### What you are asked to do:
Below are some entries. Transcribe the lines from the one holding "ATOM 98 N N" to the one holding "ATOM 102 N N", inclusive, but not the pictures among them.

### Material provided:
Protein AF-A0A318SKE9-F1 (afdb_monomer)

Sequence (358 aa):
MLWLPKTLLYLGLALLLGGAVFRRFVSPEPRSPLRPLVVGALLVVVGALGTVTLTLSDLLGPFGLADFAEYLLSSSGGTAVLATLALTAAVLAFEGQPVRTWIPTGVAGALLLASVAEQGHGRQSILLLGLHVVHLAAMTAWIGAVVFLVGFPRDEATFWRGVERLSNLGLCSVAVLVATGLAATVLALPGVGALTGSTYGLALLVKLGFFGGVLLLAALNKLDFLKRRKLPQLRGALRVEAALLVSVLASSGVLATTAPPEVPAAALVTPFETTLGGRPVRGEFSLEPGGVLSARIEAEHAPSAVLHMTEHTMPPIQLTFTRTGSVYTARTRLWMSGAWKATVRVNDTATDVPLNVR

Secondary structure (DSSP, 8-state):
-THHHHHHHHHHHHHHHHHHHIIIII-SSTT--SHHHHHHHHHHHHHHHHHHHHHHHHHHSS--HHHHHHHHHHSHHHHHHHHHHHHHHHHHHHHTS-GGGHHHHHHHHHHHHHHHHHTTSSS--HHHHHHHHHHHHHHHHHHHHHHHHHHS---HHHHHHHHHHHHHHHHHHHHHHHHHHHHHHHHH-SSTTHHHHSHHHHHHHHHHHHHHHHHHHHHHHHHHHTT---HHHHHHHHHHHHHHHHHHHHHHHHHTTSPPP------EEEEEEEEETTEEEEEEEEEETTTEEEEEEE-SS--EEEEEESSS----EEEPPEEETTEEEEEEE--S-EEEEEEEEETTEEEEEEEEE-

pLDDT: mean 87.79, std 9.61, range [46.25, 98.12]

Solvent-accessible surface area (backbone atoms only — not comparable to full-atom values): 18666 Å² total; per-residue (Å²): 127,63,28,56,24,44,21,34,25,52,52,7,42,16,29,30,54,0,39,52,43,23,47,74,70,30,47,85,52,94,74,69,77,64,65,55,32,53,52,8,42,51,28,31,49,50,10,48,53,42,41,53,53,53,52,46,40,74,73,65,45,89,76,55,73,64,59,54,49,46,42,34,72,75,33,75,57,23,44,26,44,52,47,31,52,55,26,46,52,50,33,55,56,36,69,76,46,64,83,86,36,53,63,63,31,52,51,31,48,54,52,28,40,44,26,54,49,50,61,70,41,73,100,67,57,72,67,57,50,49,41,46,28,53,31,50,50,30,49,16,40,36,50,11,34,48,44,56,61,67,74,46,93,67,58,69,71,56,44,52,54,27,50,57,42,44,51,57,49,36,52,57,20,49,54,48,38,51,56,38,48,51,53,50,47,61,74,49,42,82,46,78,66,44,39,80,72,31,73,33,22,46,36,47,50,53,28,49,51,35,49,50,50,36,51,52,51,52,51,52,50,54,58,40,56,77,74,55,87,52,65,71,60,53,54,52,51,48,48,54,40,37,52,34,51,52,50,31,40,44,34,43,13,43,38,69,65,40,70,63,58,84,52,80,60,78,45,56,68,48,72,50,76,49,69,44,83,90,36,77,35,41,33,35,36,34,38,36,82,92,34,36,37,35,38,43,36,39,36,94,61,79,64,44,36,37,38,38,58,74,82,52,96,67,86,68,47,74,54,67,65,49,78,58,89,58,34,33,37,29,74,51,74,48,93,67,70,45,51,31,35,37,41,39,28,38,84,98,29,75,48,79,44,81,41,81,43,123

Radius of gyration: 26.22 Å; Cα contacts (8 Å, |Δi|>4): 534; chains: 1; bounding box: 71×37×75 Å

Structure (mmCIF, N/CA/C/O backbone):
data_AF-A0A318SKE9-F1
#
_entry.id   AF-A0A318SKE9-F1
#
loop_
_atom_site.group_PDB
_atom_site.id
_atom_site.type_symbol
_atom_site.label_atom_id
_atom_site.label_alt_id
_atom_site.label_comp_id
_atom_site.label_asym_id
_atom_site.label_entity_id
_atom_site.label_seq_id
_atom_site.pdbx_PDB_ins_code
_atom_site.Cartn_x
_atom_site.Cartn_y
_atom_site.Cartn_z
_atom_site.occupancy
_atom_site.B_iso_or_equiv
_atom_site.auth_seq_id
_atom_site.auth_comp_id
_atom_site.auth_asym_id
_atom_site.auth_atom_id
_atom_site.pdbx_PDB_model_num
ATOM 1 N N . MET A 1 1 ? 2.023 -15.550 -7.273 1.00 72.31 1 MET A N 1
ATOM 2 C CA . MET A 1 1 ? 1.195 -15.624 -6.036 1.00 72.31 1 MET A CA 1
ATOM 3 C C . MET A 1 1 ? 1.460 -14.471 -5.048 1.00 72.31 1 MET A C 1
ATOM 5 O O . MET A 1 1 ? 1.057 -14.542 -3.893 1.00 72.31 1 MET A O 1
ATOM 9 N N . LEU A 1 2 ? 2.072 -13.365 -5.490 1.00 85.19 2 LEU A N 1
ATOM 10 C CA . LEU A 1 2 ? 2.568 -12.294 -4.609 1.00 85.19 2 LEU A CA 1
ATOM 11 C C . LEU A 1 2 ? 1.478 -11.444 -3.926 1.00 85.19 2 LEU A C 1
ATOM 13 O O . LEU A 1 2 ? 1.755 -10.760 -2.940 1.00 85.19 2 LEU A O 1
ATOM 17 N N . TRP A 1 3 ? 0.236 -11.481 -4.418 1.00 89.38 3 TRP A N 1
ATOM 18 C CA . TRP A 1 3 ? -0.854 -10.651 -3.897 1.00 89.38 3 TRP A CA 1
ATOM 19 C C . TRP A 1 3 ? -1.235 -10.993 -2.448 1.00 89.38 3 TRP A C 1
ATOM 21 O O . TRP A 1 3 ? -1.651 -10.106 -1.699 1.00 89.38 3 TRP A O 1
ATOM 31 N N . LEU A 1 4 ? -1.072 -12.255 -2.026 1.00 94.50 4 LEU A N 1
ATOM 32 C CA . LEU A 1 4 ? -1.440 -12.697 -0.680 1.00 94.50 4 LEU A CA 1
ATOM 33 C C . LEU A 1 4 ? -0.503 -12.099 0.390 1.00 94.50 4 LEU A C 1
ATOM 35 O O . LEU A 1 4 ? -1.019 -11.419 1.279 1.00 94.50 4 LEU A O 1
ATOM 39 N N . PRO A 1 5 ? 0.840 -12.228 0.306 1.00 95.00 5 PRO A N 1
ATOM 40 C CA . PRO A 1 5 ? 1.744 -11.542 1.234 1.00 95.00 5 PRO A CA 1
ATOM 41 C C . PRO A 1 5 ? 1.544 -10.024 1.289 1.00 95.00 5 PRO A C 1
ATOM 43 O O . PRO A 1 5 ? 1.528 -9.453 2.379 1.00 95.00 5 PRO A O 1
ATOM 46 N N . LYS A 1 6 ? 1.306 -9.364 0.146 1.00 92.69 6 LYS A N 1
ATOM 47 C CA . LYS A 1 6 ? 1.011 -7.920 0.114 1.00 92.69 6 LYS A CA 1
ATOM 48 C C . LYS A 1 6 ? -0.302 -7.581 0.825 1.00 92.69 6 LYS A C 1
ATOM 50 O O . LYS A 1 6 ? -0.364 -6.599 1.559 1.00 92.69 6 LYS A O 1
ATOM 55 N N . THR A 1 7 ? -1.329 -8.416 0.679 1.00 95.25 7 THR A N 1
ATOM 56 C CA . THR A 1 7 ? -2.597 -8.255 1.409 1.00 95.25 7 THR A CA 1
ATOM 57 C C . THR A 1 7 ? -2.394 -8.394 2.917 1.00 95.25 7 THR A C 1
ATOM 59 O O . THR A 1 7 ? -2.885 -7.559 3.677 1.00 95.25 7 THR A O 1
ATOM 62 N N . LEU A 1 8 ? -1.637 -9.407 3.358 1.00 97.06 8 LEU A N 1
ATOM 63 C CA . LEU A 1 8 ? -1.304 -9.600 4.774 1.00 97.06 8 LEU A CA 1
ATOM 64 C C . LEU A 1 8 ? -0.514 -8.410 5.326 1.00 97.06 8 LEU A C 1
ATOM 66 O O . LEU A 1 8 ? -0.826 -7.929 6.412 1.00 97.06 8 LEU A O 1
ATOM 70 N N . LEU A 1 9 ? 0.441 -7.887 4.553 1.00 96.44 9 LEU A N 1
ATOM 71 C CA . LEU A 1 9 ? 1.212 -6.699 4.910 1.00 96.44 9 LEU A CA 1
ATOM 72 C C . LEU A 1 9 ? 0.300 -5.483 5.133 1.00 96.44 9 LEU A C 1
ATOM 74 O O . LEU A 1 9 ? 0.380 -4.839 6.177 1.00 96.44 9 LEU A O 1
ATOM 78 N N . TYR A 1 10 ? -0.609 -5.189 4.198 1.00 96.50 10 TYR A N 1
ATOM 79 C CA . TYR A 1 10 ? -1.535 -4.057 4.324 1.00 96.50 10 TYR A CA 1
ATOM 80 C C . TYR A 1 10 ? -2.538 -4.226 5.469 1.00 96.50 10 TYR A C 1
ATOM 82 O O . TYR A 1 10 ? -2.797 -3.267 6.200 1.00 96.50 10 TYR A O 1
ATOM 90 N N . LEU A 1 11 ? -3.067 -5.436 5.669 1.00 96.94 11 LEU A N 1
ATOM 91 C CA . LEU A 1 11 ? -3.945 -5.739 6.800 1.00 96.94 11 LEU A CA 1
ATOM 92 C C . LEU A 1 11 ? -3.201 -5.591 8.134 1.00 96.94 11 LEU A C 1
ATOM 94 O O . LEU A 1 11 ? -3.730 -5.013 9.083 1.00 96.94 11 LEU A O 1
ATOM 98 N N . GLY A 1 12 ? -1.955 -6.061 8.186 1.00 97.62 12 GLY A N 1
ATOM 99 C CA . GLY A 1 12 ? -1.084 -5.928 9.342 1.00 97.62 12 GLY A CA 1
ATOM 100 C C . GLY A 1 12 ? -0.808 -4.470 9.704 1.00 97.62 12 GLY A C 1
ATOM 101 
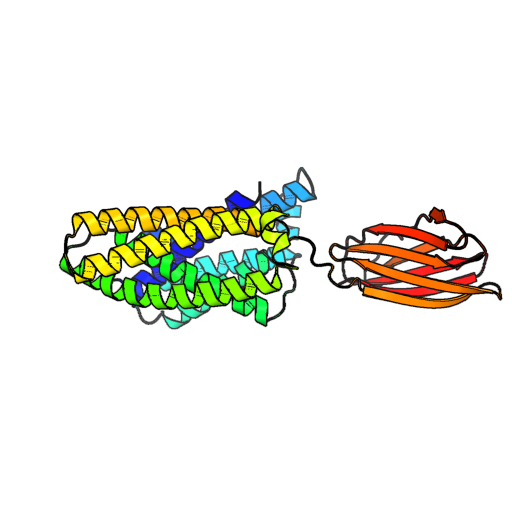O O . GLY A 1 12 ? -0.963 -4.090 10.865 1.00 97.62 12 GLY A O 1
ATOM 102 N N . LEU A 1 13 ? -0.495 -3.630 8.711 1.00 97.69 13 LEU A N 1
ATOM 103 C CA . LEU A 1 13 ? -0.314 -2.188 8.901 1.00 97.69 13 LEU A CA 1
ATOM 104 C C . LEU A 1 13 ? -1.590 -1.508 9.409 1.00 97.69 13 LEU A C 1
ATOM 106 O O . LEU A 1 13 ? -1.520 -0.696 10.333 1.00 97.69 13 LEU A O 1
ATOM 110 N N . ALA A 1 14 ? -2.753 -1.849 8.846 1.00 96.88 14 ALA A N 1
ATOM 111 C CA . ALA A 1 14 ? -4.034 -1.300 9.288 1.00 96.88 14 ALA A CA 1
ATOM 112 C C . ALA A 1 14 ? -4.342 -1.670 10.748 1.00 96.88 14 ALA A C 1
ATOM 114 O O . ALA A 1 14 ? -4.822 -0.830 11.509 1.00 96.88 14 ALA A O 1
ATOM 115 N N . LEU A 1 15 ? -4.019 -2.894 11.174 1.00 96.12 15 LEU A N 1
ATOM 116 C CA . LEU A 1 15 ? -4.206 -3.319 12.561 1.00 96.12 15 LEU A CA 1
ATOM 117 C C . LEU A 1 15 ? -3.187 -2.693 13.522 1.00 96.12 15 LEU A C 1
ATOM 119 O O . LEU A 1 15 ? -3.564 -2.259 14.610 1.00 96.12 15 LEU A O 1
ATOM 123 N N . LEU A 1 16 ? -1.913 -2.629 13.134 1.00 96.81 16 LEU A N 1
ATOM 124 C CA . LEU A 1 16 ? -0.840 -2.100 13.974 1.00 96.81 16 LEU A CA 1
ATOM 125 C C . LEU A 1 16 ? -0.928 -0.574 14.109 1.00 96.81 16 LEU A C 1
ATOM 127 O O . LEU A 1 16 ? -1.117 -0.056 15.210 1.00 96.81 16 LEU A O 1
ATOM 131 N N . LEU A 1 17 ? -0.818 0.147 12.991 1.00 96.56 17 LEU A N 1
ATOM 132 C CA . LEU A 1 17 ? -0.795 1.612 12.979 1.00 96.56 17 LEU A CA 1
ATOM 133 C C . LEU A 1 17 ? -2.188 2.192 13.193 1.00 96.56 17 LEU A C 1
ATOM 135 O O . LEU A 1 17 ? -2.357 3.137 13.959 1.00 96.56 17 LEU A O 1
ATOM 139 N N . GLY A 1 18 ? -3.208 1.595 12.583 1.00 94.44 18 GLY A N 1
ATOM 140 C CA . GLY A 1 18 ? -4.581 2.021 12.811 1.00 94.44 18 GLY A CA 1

### Result:
ATOM 98 N N . GLY A 1 12 ? -1.955 -6.061 8.186 1.00 97.62 12 GLY A N 1
ATOM 99 C CA . GLY A 1 12 ? -1.084 -5.928 9.342 1.00 97.62 12 GLY A CA 1
ATOM 100 C C . GLY A 1 12 ? -0.808 -4.470 9.704 1.00 97.62 12 GLY A C 1
ATOM 101 
O O . GLY A 1 12 ? -0.963 -4.090 10.865 1.00 97.62 12 GLY A O 1
ATOM 102 N N . LEU A 1 13 ? -0.495 -3.630 8.711 1.00 97.69 13 LEU A N 1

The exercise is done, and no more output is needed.